(Saved entries)
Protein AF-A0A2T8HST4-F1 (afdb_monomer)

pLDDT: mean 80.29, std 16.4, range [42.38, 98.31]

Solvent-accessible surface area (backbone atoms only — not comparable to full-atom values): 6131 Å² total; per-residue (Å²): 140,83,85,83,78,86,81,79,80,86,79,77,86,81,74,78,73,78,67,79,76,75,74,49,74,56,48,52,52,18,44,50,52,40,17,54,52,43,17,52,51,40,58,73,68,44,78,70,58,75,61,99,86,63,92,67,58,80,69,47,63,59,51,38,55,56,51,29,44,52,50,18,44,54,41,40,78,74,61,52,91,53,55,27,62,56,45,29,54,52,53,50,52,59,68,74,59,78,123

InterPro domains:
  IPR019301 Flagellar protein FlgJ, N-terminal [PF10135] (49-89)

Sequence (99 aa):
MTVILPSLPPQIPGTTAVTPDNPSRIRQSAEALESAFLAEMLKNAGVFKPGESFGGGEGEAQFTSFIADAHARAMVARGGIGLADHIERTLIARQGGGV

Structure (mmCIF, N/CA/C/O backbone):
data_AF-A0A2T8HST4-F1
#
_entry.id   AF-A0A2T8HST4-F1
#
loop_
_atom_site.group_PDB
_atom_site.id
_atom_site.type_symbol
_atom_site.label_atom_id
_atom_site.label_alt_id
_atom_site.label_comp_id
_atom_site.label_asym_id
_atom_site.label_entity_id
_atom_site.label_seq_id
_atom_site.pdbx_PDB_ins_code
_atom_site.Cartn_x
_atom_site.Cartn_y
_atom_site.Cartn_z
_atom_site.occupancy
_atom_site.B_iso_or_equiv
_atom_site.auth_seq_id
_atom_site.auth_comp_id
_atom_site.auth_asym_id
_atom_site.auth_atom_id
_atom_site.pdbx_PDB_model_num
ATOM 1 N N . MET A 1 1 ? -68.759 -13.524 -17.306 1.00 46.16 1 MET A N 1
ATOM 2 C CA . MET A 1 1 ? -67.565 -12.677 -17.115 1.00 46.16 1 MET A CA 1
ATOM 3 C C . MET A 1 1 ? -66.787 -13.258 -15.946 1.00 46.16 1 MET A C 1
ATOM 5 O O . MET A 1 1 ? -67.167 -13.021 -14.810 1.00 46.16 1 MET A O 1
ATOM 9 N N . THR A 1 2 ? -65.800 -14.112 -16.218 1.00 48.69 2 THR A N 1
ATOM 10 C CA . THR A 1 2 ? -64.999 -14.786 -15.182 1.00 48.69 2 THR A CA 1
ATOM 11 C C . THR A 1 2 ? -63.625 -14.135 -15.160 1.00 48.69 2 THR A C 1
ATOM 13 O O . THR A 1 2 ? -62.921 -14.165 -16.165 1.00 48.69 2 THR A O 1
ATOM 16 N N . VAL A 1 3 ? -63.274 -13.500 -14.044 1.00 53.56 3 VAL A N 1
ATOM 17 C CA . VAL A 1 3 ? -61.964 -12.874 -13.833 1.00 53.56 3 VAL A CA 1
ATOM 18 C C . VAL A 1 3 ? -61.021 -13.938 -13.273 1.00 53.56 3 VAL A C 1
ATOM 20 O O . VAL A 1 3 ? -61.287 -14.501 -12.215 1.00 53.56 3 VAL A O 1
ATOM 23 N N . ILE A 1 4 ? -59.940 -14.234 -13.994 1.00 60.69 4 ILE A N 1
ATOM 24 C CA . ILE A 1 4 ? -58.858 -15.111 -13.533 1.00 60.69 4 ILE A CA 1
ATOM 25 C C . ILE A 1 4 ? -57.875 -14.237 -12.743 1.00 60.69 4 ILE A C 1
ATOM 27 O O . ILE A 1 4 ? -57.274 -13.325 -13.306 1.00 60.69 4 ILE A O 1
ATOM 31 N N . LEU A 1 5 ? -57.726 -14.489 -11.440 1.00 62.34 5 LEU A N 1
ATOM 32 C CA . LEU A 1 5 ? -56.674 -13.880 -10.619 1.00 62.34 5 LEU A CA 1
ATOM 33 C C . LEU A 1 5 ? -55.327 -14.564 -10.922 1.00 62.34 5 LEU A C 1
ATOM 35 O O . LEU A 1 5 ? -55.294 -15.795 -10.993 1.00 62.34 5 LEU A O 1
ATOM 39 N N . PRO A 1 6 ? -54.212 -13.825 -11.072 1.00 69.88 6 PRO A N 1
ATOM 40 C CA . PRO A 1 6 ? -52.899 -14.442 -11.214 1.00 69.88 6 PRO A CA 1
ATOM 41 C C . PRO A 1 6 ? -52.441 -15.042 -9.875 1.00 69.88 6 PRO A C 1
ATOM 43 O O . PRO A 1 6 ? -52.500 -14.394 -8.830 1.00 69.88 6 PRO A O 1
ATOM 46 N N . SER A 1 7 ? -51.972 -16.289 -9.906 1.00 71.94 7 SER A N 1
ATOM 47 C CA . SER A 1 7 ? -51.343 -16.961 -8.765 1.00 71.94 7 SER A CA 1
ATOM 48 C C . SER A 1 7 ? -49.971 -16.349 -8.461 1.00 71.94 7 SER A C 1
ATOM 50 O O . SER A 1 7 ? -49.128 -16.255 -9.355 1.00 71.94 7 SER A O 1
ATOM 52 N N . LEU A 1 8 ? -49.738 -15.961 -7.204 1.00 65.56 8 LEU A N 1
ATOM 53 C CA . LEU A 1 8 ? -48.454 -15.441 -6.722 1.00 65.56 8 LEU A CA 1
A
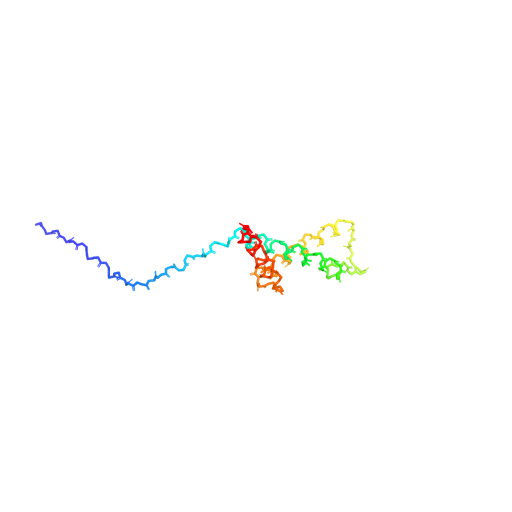TOM 54 C C . LEU A 1 8 ? -47.393 -16.566 -6.709 1.00 65.56 8 LEU A C 1
ATOM 56 O O . LEU A 1 8 ? -47.706 -17.669 -6.254 1.00 65.56 8 LEU A O 1
ATOM 60 N N . PRO A 1 9 ? -46.153 -16.327 -7.173 1.00 73.12 9 PRO A N 1
ATOM 61 C CA . PRO A 1 9 ? -45.089 -17.324 -7.089 1.00 73.12 9 PRO A CA 1
ATOM 62 C C . PRO A 1 9 ? -44.716 -17.628 -5.623 1.00 73.12 9 PRO A C 1
ATOM 64 O O . PRO A 1 9 ? -44.776 -16.728 -4.778 1.00 73.12 9 PRO A O 1
ATOM 67 N N . PRO A 1 10 ? -44.305 -18.871 -5.304 1.00 72.00 10 PRO A N 1
ATOM 68 C CA . PRO A 1 10 ? -43.847 -19.231 -3.967 1.00 72.00 10 PRO A CA 1
ATOM 69 C C . PRO A 1 10 ? -42.576 -18.446 -3.626 1.00 72.00 10 PRO A C 1
ATOM 71 O O . PRO A 1 10 ? -41.542 -18.593 -4.278 1.00 72.00 10 PRO A O 1
ATOM 74 N N . GLN A 1 11 ? -42.653 -17.594 -2.604 1.00 65.19 11 GLN A N 1
ATOM 75 C CA . GLN A 1 11 ? -41.482 -16.910 -2.065 1.00 65.19 11 GLN A CA 1
ATOM 76 C C . GLN A 1 11 ? -40.676 -17.919 -1.246 1.00 65.19 11 GLN A C 1
ATOM 78 O O . GLN A 1 11 ? -41.175 -18.448 -0.255 1.00 65.19 11 GLN A O 1
ATOM 83 N N . ILE A 1 12 ? -39.447 -18.207 -1.674 1.00 69.88 12 ILE A N 1
ATOM 84 C CA . ILE A 1 12 ? -38.518 -19.059 -0.927 1.00 69.88 12 ILE A CA 1
ATOM 85 C C . ILE A 1 12 ? -38.042 -18.258 0.297 1.00 69.88 12 ILE A C 1
ATOM 87 O O . ILE A 1 12 ? -37.419 -17.207 0.116 1.00 69.88 12 ILE A O 1
ATOM 91 N N . PRO A 1 13 ? -38.313 -18.699 1.539 1.00 61.50 13 PRO A N 1
ATOM 92 C CA . PRO A 1 13 ? -37.808 -18.025 2.727 1.00 61.50 13 PRO A CA 1
ATOM 93 C C . PRO A 1 13 ? -36.291 -18.214 2.830 1.00 61.50 13 PRO A C 1
ATOM 95 O O . PRO A 1 13 ? -35.808 -19.342 2.862 1.00 61.50 13 PRO A O 1
ATOM 98 N N . GLY A 1 14 ? -35.549 -17.111 2.933 1.00 61.00 14 GLY A N 1
ATOM 99 C CA . GLY A 1 14 ? -34.152 -17.137 3.371 1.00 61.00 14 GLY A CA 1
ATOM 100 C C . GLY A 1 14 ? -33.113 -17.180 2.253 1.00 61.00 14 GLY A C 1
ATOM 101 O O . GLY A 1 14 ? -32.318 -18.104 2.162 1.00 61.00 14 GLY A O 1
ATOM 102 N N . THR A 1 15 ? -33.034 -16.123 1.451 1.00 53.06 15 THR A N 1
ATOM 103 C CA . THR A 1 15 ? -31.717 -15.627 1.041 1.00 53.06 15 THR A CA 1
ATOM 104 C C . THR A 1 15 ? -31.508 -14.347 1.825 1.00 53.06 15 THR A C 1
ATOM 106 O O . THR A 1 15 ? -32.013 -13.291 1.453 1.00 53.06 15 THR A O 1
ATOM 109 N N . THR A 1 16 ? -30.819 -14.441 2.962 1.00 55.03 16 THR A N 1
ATOM 110 C CA . THR A 1 16 ? -30.089 -13.292 3.493 1.00 55.03 16 THR A CA 1
ATOM 111 C C . THR A 1 16 ? -29.139 -12.876 2.383 1.00 55.03 16 THR A C 1
ATOM 113 O O . THR A 1 16 ? -28.094 -13.488 2.177 1.00 55.03 16 THR A O 1
ATOM 116 N N . ALA A 1 17 ? -29.550 -11.885 1.594 1.00 57.12 17 ALA A N 1
ATOM 117 C CA . ALA A 1 17 ? -28.628 -11.159 0.754 1.00 57.12 17 ALA A CA 1
ATOM 118 C C . ALA A 1 17 ? -27.520 -10.689 1.699 1.00 57.12 17 ALA A C 1
ATOM 120 O O . ALA A 1 17 ? -27.777 -9.901 2.609 1.00 57.12 17 ALA A O 1
ATOM 121 N N . VAL A 1 18 ? -26.323 -11.259 1.556 1.00 57.66 18 VAL A N 1
ATOM 122 C CA . VAL A 1 18 ? -25.127 -10.716 2.188 1.00 57.66 18 VAL A CA 1
ATOM 123 C C . VAL A 1 18 ? -24.953 -9.363 1.527 1.00 57.66 18 VAL A C 1
ATOM 125 O O . VAL A 1 18 ? -24.426 -9.257 0.421 1.00 57.66 18 VAL A O 1
ATOM 128 N N . THR A 1 19 ? -25.518 -8.333 2.147 1.00 57.19 19 THR A N 1
ATOM 129 C CA . THR A 1 19 ? -25.214 -6.957 1.795 1.00 57.19 19 THR A CA 1
ATOM 130 C C . THR A 1 19 ? -23.696 -6.861 1.872 1.00 57.19 19 THR A C 1
ATOM 132 O O . THR A 1 19 ? -23.151 -7.267 2.902 1.00 57.19 19 THR A O 1
ATOM 135 N N . PRO A 1 20 ? -22.993 -6.421 0.814 1.00 57.31 20 PRO A N 1
ATOM 136 C CA . PRO A 1 20 ? -21.563 -6.200 0.923 1.00 57.31 20 PRO A CA 1
ATOM 137 C C . PRO A 1 20 ? -21.363 -5.242 2.093 1.00 57.31 20 PRO A C 1
ATOM 139 O O . PRO A 1 20 ? -21.885 -4.123 2.084 1.00 57.31 20 PRO A O 1
ATOM 142 N N . ASP A 1 21 ? -20.717 -5.744 3.143 1.00 64.06 21 ASP A N 1
ATOM 143 C CA . ASP A 1 21 ? -20.451 -4.965 4.336 1.00 64.06 21 ASP A CA 1
ATOM 144 C C . ASP A 1 21 ? -19.536 -3.831 3.884 1.00 64.06 21 ASP A C 1
ATOM 146 O O . ASP A 1 21 ? -18.433 -4.066 3.381 1.00 64.06 21 ASP A O 1
ATOM 150 N N . ASN A 1 22 ? -20.052 -
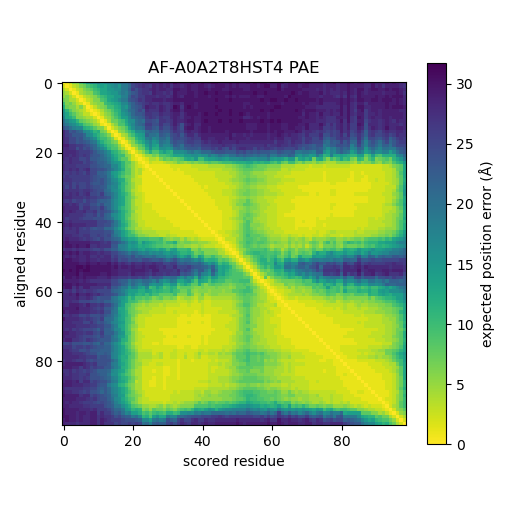2.603 3.901 1.00 68.06 22 ASN A N 1
ATOM 151 C CA . ASN A 1 22 ? -19.264 -1.470 3.447 1.00 68.06 22 ASN A CA 1
ATOM 152 C C . ASN A 1 22 ? -18.098 -1.339 4.428 1.00 68.06 22 ASN A C 1
ATOM 154 O O . ASN A 1 22 ? -18.349 -1.199 5.629 1.00 68.06 22 ASN A O 1
ATOM 158 N N . PRO A 1 23 ? -16.838 -1.377 3.959 1.00 74.12 23 PRO A N 1
ATOM 159 C CA . PRO A 1 23 ? -15.700 -1.371 4.860 1.00 74.12 23 PRO A CA 1
ATOM 160 C C . PRO A 1 23 ? -15.751 -0.118 5.728 1.00 74.12 23 PRO A C 1
ATOM 162 O O . PRO A 1 23 ? -16.021 0.985 5.2
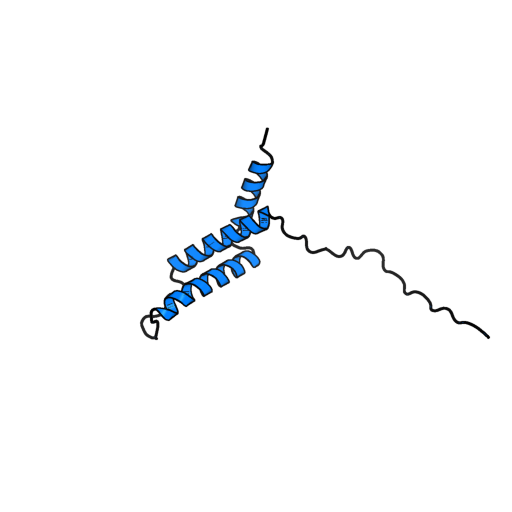34 1.00 74.12 23 PRO A O 1
ATOM 165 N N . SER A 1 24 ? -15.501 -0.288 7.027 1.00 89.31 24 SER A N 1
ATOM 166 C CA . SER A 1 24 ? -15.492 0.821 7.979 1.00 89.31 24 SER A CA 1
ATOM 167 C C . SER A 1 24 ? -14.523 1.918 7.512 1.00 89.31 24 SER A C 1
ATOM 169 O O . SER A 1 24 ? -13.538 1.652 6.820 1.00 89.31 24 SER A O 1
ATOM 171 N N . ARG A 1 25 ? -14.743 3.179 7.908 1.00 91.88 25 ARG A N 1
ATOM 172 C CA . ARG A 1 25 ? -13.784 4.258 7.584 1.00 91.88 25 ARG A CA 1
ATOM 173 C C . ARG A 1 25 ? -12.373 3.950 8.097 1.00 91.88 25 ARG A C 1
ATOM 175 O O . ARG A 1 25 ? -11.389 4.355 7.480 1.00 91.88 25 ARG A O 1
ATOM 182 N N . ILE A 1 26 ? -12.281 3.223 9.213 1.00 91.94 26 ILE A N 1
ATOM 183 C CA . ILE A 1 26 ? -11.014 2.764 9.785 1.00 91.94 26 ILE A CA 1
ATOM 184 C C . ILE A 1 26 ? -10.360 1.752 8.847 1.00 91.94 26 ILE A C 1
ATOM 1
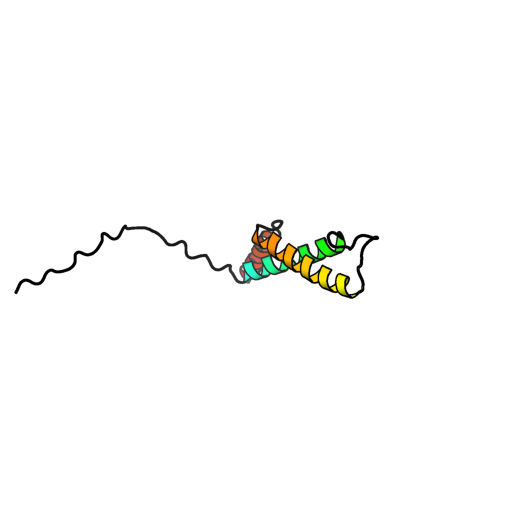86 O O . ILE A 1 26 ? -9.188 1.919 8.518 1.00 91.94 26 ILE A O 1
ATOM 190 N N . ARG A 1 27 ? -11.128 0.769 8.361 1.00 94.56 27 ARG A N 1
ATOM 191 C CA . ARG A
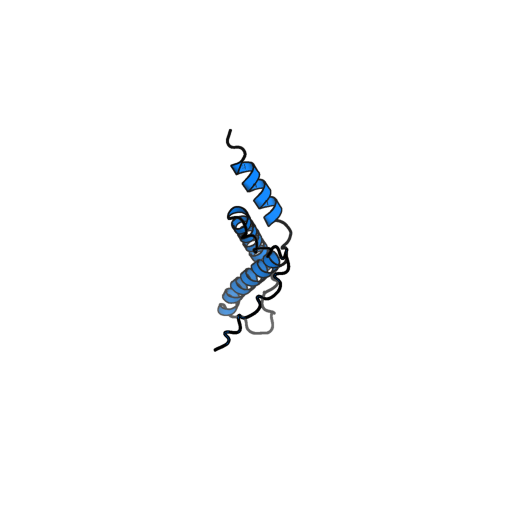 1 27 ? -10.663 -0.229 7.396 1.00 94.56 27 ARG A CA 1
ATOM 192 C C . ARG A 1 27 ? -10.132 0.421 6.126 1.00 94.56 27 ARG A C 1
ATOM 194 O O . ARG A 1 27 ? -9.002 0.161 5.737 1.00 94.56 27 ARG A O 1
ATOM 201 N N . GLN A 1 28 ? -10.905 1.335 5.541 1.00 94.69 28 GLN A N 1
ATOM 202 C CA . GLN A 1 28 ? -10.502 2.059 4.331 1.00 94.69 28 GLN A CA 1
ATOM 203 C C . GLN A 1 28 ? -9.199 2.842 4.543 1.00 94.69 28 GLN A C 1
ATOM 205 O O . GLN A 1 28 ? -8.321 2.848 3.685 1.00 94.69 28 GLN A O 1
ATOM 210 N N . SER A 1 29 ? -9.047 3.479 5.708 1.00 94.69 29 SER A N 1
ATOM 211 C CA . SER A 1 29 ? -7.828 4.219 6.053 1.00 94.69 29 SER A CA 1
ATOM 212 C C . SER A 1 29 ? -6.627 3.286 6.237 1.00 94.69 29 SER A C 1
ATOM 214 O O . SER A 1 29 ? -5.518 3.614 5.818 1.00 94.69 29 SER A O 1
ATOM 216 N N . ALA A 1 30 ? -6.844 2.115 6.839 1.00 96.25 30 ALA A N 1
ATOM 217 C CA . ALA A 1 30 ? -5.815 1.106 7.045 1.00 96.25 30 
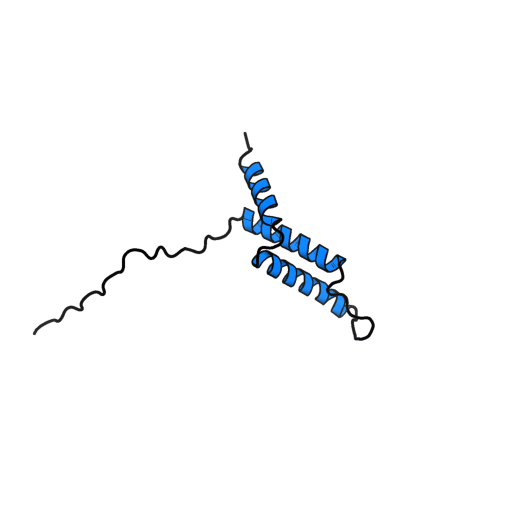ALA A CA 1
ATOM 218 C C . ALA A 1 30 ? -5.339 0.488 5.719 1.00 96.25 30 ALA A C 1
ATOM 220 O O . ALA A 1 30 ? -4.135 0.414 5.476 1.00 96.25 30 ALA A O 1
ATOM 221 N N . GLU A 1 31 ? -6.267 0.132 4.828 1.00 97.06 31 GLU A N 1
ATOM 222 C CA . GLU A 1 31 ? -5.976 -0.368 3.477 1.00 97.06 31 GLU A CA 1
ATOM 223 C C . GLU A 1 31 ? -5.257 0.677 2.613 1.00 97.06 31 GLU A C 1
ATOM 225 O O . GLU A 1 31 ? -4.327 0.348 1.870 1.00 97.06 31 GLU A O 1
ATOM 230 N N . ALA A 1 32 ? -5.641 1.952 2.728 1.00 96.81 32 ALA A N 1
ATOM 231 C CA . ALA A 1 32 ? -4.955 3.044 2.043 1.00 96.81 32 ALA A CA 1
ATOM 232 C C . ALA A 1 32 ? -3.502 3.193 2.522 1.00 96.81 32 ALA A C 1
ATOM 234 O O . ALA A 1 32 ? -2.604 3.412 1.707 1.00 96.81 32 ALA A O 1
ATOM 235 N N . LEU A 1 33 ? -3.258 3.032 3.826 1.00 96.69 33 LEU A N 1
ATOM 236 C CA . LEU A 1 33 ? -1.917 3.125 4.398 1.00 96.69 33 LEU A CA 1
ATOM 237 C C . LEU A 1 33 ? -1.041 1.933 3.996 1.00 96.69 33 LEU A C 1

▶ WORK TASK
Set down, exactly as they appear, the lines above from the first one to the line that holds "pLDDT: mean 80.29, std", both included, please, and no others.

▶ RESULT
Protein AF-A0A2T8HST4-F1 (afdb_monomer)

pLDDT: mean 80.29, std 16.4, range [42.38, 98.31]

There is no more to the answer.